Normally a curry can be complicated and take a long time, but this one is definitely one for the favourites list. I make the curry before I head to the gym and when I came back, I finish it off with the coconut milk, coriander and lime.
Coconut Chicken Masala with Cauliflower Rice
- 2 tbsp butter or Ghee
- 1 large onion, finely chopped
- 2 garlic cloves, finely chopped
- 1 thumb sized piece of ginger, grated
- 1 chilli, de-seeded and finely chopped
- 1 tsp ground coriander
- 1 tsp ground cumin
- ¼ tsp of ground turmeric
- 8 curry leaves
- 1 tin chopped tomatoes
- 250 ml chicken stock, warmed
- 200 ml coconut milk
- 600 gram chicken pieces ( for more flavour try to use some skinned and boned chicken thighs as well)
- Handful of fresh coriander
- 1 lime
- 1 cauliflower + ½ an onion, finely chopped
- Place the butter and onion in a large pan on a medium heat. Cook for 5 minutes until soft.

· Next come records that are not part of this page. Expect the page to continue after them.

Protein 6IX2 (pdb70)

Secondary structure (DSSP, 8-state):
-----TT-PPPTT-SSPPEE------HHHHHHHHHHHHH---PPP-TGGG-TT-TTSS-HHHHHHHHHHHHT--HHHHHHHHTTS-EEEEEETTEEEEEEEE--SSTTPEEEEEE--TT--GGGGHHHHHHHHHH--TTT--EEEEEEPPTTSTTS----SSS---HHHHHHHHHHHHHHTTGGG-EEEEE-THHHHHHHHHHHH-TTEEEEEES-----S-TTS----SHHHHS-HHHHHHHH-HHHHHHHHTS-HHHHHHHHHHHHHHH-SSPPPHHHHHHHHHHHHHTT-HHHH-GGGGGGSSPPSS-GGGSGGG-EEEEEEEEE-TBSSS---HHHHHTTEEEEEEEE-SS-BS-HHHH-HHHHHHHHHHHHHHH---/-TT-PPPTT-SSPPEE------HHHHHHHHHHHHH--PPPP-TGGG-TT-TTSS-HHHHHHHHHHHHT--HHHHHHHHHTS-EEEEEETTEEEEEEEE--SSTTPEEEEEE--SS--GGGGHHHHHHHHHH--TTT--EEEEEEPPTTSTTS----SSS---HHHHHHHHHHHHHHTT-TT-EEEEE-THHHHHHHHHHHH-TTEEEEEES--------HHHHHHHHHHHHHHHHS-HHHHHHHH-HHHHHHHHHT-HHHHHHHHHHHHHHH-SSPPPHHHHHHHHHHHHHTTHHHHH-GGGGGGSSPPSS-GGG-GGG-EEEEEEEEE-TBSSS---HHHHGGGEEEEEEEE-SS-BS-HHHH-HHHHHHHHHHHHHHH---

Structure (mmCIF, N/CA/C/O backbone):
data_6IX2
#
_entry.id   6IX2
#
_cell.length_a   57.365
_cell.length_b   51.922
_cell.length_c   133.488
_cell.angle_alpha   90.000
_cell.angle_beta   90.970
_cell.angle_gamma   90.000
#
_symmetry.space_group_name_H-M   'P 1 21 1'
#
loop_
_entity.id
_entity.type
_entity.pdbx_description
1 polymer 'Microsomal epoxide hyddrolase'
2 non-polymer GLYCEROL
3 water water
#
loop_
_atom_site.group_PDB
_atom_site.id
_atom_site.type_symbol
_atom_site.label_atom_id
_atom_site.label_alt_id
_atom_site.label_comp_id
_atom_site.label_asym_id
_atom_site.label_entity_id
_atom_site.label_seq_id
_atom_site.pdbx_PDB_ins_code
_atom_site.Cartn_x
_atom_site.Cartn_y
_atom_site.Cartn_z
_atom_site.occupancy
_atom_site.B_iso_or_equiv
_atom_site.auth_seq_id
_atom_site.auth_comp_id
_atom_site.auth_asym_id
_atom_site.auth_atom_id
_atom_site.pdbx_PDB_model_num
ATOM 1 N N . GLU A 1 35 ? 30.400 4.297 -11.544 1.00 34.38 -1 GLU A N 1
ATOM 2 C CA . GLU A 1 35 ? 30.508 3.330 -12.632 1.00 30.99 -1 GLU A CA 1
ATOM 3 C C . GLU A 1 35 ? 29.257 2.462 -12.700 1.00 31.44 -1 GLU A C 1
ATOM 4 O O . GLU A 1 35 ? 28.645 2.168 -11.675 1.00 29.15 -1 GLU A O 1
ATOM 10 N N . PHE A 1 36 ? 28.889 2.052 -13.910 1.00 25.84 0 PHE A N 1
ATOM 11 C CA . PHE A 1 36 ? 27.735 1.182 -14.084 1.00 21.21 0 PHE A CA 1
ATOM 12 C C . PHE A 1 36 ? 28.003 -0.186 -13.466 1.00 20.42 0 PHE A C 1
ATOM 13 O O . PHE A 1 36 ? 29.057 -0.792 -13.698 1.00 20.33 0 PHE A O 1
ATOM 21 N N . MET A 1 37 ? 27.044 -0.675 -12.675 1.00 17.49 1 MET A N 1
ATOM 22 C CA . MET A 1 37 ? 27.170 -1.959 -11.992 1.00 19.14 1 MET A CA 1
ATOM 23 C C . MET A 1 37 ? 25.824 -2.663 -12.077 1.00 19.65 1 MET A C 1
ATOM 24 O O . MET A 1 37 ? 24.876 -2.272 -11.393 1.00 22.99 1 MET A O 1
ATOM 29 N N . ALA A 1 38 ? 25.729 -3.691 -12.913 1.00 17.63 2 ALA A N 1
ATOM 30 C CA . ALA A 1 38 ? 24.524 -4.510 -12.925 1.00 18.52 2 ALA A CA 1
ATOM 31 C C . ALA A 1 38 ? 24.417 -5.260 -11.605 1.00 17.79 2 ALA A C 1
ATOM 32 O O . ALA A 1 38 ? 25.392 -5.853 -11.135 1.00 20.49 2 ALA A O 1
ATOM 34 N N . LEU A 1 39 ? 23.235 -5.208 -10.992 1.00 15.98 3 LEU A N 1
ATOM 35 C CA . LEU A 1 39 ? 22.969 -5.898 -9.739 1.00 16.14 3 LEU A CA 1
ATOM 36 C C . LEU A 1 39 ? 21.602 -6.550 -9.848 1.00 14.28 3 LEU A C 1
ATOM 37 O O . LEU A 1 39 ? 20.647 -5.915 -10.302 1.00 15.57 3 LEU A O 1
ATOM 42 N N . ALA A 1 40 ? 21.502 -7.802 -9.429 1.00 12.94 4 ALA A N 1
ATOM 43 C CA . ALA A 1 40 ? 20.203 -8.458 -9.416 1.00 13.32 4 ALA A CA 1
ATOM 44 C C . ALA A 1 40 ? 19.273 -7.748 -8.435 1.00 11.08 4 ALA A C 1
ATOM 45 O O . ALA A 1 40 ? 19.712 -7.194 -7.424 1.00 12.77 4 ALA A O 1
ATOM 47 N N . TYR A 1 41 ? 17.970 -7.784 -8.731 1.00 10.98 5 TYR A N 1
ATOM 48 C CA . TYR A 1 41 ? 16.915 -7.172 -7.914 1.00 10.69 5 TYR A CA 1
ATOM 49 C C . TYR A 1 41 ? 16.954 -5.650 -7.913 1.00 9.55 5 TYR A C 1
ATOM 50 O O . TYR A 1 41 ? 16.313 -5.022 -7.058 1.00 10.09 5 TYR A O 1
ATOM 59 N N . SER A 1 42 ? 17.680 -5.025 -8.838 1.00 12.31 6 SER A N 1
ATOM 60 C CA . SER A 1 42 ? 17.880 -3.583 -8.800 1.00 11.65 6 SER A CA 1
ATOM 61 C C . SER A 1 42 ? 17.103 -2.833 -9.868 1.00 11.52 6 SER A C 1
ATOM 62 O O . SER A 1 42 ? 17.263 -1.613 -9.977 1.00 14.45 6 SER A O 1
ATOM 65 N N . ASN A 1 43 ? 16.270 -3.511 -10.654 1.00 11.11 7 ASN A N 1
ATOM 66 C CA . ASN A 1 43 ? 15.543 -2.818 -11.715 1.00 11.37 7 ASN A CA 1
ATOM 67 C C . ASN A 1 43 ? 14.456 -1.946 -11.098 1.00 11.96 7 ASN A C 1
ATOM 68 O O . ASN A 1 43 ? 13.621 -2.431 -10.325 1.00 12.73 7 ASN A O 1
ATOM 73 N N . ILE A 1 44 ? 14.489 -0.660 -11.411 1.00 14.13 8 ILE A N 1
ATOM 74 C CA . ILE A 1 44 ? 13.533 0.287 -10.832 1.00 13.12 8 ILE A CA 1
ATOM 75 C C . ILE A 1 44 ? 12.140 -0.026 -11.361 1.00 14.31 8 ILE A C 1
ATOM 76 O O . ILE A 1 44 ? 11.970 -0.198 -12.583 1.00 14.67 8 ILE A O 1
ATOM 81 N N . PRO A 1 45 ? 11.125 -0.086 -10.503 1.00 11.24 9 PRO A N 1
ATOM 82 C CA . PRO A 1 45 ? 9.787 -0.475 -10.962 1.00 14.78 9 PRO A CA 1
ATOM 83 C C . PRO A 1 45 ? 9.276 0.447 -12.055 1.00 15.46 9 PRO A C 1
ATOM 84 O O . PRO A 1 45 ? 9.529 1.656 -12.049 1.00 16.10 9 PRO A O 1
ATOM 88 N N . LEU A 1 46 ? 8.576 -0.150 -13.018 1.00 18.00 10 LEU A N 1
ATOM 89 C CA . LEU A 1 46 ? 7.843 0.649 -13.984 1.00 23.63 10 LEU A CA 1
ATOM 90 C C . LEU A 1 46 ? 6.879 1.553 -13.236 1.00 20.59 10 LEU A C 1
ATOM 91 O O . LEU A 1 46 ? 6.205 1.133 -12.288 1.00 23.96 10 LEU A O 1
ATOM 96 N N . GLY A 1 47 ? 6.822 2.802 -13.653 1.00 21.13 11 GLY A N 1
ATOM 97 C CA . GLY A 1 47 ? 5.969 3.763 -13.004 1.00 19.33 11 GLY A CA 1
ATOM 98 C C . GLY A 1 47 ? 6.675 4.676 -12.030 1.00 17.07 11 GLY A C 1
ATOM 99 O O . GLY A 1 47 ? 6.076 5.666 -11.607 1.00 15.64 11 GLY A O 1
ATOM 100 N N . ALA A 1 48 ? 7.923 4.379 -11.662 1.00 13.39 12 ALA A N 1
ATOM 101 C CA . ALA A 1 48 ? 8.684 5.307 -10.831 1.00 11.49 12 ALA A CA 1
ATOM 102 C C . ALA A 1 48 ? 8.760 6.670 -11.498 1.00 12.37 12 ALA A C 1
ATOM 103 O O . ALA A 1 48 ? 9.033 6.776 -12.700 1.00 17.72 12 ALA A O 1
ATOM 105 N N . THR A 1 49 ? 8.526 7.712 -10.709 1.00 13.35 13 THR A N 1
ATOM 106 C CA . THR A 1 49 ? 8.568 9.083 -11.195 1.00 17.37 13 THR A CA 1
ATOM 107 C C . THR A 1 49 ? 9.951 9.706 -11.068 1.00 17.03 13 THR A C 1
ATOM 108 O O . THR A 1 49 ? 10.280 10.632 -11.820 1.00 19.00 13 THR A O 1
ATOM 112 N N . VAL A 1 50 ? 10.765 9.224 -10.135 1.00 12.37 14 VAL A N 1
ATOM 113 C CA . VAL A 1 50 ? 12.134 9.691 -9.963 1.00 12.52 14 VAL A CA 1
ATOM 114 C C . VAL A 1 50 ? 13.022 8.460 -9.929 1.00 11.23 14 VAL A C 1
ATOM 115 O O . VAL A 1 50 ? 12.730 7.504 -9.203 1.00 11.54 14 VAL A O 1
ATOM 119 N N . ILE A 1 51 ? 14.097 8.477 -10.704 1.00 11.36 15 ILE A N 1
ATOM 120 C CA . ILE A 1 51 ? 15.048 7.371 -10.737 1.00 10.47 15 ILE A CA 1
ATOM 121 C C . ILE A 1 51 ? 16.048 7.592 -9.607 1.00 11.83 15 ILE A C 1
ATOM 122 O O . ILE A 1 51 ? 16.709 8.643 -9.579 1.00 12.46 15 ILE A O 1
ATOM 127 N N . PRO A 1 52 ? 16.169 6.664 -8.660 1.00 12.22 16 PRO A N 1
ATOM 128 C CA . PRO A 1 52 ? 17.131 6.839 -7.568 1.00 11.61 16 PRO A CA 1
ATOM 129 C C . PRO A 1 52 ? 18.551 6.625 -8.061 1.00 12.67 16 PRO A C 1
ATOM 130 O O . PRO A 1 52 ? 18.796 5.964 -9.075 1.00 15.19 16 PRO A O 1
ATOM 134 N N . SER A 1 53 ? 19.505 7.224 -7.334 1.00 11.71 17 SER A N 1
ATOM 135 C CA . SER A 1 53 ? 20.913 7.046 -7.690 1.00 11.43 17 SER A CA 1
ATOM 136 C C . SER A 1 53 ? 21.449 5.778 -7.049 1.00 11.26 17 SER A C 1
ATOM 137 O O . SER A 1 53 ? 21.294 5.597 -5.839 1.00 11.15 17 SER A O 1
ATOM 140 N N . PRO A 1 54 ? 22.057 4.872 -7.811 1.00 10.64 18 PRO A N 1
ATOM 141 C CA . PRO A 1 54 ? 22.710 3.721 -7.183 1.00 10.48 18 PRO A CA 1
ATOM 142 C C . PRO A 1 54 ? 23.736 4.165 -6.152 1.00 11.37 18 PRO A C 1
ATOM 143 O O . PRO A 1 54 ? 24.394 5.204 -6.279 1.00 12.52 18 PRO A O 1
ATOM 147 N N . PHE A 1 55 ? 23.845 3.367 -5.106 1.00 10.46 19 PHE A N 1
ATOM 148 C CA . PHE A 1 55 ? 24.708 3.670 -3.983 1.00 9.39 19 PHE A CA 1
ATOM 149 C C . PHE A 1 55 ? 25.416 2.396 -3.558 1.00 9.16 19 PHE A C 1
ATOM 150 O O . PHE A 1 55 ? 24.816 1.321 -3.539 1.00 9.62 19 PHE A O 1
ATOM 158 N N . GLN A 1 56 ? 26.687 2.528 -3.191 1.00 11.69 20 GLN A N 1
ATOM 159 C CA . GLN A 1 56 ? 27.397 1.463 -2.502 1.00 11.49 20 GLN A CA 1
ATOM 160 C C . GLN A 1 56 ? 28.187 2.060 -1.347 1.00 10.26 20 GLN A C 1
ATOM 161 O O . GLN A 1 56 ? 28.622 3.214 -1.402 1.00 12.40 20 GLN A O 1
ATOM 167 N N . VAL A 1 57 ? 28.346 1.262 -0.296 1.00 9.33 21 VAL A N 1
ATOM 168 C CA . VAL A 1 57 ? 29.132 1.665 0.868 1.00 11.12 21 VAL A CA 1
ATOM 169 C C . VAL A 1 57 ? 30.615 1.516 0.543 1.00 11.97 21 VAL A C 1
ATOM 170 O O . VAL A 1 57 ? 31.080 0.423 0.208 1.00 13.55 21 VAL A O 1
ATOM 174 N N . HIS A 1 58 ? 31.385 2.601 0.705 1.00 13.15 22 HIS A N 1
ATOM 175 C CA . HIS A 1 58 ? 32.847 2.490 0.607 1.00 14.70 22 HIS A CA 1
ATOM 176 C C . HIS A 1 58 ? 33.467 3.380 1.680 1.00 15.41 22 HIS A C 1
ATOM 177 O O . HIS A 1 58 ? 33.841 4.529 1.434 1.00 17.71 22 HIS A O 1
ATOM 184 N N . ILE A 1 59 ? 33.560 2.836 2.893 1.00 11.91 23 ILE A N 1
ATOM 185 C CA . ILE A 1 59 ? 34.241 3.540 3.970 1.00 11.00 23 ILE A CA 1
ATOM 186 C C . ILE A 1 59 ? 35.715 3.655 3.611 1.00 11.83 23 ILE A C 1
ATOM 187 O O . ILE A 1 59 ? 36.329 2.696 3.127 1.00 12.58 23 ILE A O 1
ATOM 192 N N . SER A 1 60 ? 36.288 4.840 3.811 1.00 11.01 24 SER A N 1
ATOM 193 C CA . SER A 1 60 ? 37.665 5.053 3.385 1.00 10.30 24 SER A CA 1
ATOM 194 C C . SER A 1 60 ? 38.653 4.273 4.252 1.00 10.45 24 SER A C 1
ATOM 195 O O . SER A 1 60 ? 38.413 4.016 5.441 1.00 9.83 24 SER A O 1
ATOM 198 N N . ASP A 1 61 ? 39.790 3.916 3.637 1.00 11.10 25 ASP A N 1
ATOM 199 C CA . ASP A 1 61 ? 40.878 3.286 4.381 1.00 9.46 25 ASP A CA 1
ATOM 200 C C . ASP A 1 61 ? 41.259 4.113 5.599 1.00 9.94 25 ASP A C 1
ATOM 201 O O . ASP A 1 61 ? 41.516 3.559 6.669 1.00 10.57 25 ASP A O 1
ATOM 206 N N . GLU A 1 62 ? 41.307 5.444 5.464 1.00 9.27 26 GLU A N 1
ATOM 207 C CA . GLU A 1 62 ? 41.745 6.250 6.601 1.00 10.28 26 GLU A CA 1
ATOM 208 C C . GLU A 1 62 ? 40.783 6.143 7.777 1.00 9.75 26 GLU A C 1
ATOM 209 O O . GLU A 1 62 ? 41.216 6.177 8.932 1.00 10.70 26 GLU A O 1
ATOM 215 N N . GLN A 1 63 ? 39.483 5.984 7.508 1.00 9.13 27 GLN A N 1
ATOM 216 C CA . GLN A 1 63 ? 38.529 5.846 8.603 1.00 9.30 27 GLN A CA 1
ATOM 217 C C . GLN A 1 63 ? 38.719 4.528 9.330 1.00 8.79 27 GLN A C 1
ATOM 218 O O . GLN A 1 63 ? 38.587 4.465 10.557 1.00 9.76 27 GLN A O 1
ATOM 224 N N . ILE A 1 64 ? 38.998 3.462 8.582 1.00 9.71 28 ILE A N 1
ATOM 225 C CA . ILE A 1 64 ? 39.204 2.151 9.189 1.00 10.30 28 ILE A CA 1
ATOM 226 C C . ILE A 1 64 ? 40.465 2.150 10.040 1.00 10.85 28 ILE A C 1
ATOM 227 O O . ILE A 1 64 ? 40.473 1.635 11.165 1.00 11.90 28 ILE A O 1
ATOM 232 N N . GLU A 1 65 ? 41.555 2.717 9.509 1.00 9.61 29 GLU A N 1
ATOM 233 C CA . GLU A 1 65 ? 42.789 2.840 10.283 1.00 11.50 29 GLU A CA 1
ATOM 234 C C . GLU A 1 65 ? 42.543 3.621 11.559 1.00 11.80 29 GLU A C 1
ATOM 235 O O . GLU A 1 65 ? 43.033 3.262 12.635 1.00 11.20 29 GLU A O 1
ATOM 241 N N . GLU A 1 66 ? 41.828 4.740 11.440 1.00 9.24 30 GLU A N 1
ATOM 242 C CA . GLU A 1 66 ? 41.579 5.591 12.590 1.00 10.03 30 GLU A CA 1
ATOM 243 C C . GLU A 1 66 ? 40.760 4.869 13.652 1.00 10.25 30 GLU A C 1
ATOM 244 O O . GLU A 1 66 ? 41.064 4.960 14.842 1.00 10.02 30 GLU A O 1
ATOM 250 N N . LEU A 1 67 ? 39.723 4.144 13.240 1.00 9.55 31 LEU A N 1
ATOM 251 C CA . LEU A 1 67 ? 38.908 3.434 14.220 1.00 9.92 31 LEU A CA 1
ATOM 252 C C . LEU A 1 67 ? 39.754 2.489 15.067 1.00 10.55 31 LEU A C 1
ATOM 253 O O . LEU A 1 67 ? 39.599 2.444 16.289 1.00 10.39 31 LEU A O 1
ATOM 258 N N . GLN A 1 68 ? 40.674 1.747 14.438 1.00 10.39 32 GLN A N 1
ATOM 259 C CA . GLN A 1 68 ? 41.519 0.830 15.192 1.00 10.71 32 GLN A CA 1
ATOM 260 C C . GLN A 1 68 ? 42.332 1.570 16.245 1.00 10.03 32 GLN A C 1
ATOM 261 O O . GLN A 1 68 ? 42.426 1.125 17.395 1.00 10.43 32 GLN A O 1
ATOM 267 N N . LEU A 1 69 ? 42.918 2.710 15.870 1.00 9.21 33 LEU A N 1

- Add the garlic, ginger, spices, curry leaves and chilli and cook for 1 minute
- Add the chicken and cook for 3-4 minutes
- Add in the warm chicken stock and chopped tomatoes and simmer for 20 mins
- At this stage, you can set it aside for a few hours and when ready to eat, just re-heat the contents of the saucepan
- Separately, grate the cauliflower.
- In a separate pan, cook off the onion on a medium heat for 1-2 minutes in 2 tbsp butter
- Add the grated cauliflower and strir fry for 5-10 minutes
- Season with salt and pepper
- When ready to serve, add the coconut milk to the simmering curry, top with chopped coriander and a squeeze of lime
- Place the cauliflower rice on a plate and top with the curry or serve on the side.